Data items
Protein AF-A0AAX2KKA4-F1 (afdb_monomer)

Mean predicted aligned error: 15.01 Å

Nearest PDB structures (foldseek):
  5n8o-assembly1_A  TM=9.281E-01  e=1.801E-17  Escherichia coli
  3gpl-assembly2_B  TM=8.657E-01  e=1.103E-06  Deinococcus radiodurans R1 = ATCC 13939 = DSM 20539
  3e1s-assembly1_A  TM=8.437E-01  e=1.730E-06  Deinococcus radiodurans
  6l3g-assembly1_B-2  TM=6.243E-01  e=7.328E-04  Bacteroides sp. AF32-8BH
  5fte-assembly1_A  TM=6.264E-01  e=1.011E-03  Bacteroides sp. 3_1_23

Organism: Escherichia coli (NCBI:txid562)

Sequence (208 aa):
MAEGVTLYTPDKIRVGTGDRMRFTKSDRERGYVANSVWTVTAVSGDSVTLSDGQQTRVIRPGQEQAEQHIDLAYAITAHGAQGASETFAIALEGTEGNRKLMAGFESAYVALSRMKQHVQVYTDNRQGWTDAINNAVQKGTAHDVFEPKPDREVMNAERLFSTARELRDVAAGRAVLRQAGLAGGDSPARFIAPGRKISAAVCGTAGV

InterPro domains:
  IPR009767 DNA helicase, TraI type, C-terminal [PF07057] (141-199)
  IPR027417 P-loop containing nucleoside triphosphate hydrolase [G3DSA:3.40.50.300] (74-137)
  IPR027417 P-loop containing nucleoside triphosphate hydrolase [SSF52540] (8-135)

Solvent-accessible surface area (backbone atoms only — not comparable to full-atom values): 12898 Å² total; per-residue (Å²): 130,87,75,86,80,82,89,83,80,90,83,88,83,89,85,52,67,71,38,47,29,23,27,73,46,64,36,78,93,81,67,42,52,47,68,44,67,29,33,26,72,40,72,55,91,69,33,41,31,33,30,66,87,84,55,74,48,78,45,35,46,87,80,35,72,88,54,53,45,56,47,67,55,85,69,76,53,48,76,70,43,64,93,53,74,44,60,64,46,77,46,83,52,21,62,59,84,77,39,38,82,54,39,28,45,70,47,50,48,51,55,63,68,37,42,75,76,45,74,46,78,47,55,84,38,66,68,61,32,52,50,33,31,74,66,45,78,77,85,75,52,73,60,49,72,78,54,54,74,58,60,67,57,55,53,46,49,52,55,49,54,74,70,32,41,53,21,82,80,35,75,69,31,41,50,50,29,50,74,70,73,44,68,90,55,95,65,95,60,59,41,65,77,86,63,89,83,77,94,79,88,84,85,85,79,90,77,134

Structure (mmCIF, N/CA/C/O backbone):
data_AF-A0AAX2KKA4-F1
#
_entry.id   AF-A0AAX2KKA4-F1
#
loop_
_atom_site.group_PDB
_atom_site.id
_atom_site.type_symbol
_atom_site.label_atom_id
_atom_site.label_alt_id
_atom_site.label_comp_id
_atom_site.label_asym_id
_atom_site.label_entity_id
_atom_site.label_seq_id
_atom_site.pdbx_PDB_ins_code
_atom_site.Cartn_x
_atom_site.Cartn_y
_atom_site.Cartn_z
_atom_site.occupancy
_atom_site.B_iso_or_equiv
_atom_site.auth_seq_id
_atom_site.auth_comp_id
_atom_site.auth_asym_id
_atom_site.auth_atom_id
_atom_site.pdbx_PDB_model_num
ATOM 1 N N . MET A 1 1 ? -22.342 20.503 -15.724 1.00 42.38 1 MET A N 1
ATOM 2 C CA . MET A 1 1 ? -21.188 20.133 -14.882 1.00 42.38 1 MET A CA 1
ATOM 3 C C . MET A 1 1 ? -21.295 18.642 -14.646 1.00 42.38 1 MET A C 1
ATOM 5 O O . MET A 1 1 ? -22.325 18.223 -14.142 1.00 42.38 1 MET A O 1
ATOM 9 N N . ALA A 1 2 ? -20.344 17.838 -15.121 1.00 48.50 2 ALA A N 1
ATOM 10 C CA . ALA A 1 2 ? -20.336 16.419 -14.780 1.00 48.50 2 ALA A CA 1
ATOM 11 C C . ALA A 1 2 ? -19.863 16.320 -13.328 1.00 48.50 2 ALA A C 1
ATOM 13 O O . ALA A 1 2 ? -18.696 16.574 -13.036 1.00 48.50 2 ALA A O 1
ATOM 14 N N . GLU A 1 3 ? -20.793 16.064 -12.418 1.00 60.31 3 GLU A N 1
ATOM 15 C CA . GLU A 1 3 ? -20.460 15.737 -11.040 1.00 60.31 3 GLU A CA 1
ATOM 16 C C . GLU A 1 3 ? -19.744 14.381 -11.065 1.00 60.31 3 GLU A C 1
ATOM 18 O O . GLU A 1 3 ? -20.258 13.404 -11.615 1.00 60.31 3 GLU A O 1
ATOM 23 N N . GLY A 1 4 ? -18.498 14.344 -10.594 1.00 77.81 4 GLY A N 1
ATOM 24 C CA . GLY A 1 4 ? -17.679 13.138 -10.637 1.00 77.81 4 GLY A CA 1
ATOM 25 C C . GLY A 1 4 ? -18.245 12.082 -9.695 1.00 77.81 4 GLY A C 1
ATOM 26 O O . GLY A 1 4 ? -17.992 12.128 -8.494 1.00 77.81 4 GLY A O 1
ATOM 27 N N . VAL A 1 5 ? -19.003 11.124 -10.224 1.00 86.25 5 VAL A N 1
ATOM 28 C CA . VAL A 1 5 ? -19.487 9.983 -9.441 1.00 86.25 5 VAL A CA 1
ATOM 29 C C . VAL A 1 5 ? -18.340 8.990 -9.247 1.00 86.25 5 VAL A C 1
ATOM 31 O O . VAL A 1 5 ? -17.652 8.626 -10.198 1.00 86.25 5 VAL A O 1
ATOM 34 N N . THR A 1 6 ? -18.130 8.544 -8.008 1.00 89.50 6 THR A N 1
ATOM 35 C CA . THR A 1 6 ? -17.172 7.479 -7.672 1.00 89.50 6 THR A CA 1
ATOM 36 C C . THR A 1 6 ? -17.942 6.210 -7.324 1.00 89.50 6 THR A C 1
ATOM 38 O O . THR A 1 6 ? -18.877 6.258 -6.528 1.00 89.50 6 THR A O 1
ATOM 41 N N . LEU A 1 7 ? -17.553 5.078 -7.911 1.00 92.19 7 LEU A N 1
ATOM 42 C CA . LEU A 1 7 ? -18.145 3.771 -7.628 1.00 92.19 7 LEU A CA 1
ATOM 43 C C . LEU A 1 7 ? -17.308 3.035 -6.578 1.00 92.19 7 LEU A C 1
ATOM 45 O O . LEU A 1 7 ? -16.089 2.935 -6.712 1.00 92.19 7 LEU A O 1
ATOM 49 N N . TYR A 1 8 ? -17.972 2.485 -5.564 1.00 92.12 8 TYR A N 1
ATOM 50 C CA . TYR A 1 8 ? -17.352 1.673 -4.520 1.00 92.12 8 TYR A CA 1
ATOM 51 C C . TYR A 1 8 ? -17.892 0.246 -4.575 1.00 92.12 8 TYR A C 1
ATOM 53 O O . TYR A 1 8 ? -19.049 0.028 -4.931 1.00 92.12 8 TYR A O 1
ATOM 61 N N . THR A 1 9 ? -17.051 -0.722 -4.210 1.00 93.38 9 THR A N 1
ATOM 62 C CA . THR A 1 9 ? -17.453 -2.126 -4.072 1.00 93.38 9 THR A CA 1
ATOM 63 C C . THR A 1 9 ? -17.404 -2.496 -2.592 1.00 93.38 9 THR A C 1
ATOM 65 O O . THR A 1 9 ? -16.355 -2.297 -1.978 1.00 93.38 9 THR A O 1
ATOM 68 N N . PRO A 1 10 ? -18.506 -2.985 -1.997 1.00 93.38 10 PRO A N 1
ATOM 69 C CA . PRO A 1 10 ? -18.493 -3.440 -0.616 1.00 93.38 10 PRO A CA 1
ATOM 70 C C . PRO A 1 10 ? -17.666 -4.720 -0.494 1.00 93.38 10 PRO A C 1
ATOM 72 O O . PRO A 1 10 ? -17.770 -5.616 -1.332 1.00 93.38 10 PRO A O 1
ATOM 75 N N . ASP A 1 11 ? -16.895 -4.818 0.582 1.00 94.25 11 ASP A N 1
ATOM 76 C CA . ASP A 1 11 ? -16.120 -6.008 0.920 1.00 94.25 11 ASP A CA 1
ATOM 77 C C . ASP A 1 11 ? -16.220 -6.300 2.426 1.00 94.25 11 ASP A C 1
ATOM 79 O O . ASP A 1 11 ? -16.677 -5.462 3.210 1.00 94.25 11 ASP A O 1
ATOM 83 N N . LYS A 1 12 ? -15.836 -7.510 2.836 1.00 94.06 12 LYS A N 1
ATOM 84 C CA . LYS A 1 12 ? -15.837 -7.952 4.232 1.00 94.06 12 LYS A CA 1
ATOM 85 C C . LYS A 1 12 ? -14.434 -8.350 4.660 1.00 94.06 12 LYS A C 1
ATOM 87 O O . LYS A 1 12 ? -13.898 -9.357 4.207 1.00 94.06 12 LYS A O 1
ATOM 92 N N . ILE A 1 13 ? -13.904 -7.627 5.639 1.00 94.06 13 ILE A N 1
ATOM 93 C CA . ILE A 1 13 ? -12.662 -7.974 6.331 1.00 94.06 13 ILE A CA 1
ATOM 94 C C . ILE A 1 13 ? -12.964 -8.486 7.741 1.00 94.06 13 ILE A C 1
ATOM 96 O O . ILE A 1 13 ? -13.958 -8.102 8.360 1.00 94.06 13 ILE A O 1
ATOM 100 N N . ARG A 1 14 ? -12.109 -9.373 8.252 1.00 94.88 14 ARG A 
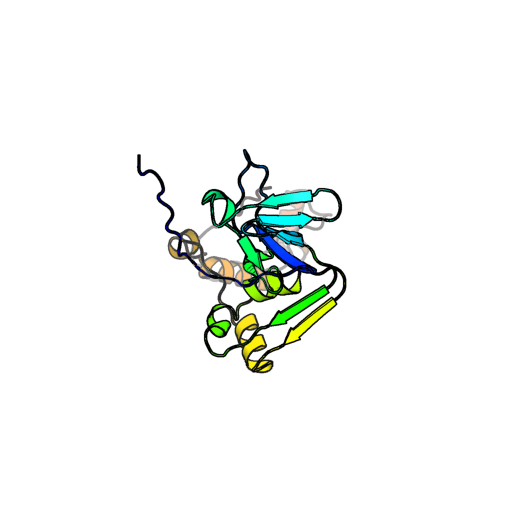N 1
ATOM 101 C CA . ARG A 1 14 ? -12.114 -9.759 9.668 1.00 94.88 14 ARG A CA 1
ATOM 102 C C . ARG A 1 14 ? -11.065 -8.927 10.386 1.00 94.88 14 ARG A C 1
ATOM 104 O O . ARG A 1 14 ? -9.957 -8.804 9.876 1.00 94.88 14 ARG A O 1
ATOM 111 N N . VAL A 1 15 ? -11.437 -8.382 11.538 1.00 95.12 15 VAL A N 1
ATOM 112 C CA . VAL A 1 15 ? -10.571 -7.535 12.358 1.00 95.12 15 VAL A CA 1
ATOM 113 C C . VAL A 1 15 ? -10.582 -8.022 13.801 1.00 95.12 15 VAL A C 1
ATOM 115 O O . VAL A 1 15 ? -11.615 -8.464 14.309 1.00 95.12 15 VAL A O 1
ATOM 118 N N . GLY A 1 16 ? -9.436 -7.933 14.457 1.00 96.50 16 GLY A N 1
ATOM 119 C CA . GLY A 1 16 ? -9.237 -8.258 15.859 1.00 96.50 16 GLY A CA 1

# What to do:
Using the entries above, repeat only the lines from the one containing "ATOM 79 O O" through the one containing "ATOM 94 C C", end lines included.

# Your response:
ATOM 79 O O . ASP A 1 11 ? -16.677 -5.462 3.210 1.00 94.25 11 ASP A O 1
ATOM 83 N N . LYS A 1 12 ? -15.836 -7.510 2.836 1.00 94.06 12 LYS A N 1
ATOM 84 C CA . LYS A 1 12 ? -15.837 -7.952 4.232 1.00 94.06 12 LYS A CA 1
ATOM 85 C C . LYS A 1 12 ? -14.434 -8.350 4.660 1.00 94.06 12 LYS A C 1
ATOM 87 O O . LYS A 1 12 ? -13.898 -9.357 4.207 1.00 94.06 12 LYS A O 1
ATOM 92 N N . ILE A 1 13 ? -13.904 -7.627 5.639 1.00 94.06 13 ILE A N 1
ATOM 93 C CA . ILE A 1 13 ? -12.662 -7.974 6.331 1.00 94.06 13 ILE A CA 1
ATOM 94 C C . ILE A 1 13 ? -12.964 -8.486 7.741 1.00 94.06 13 ILE A C 1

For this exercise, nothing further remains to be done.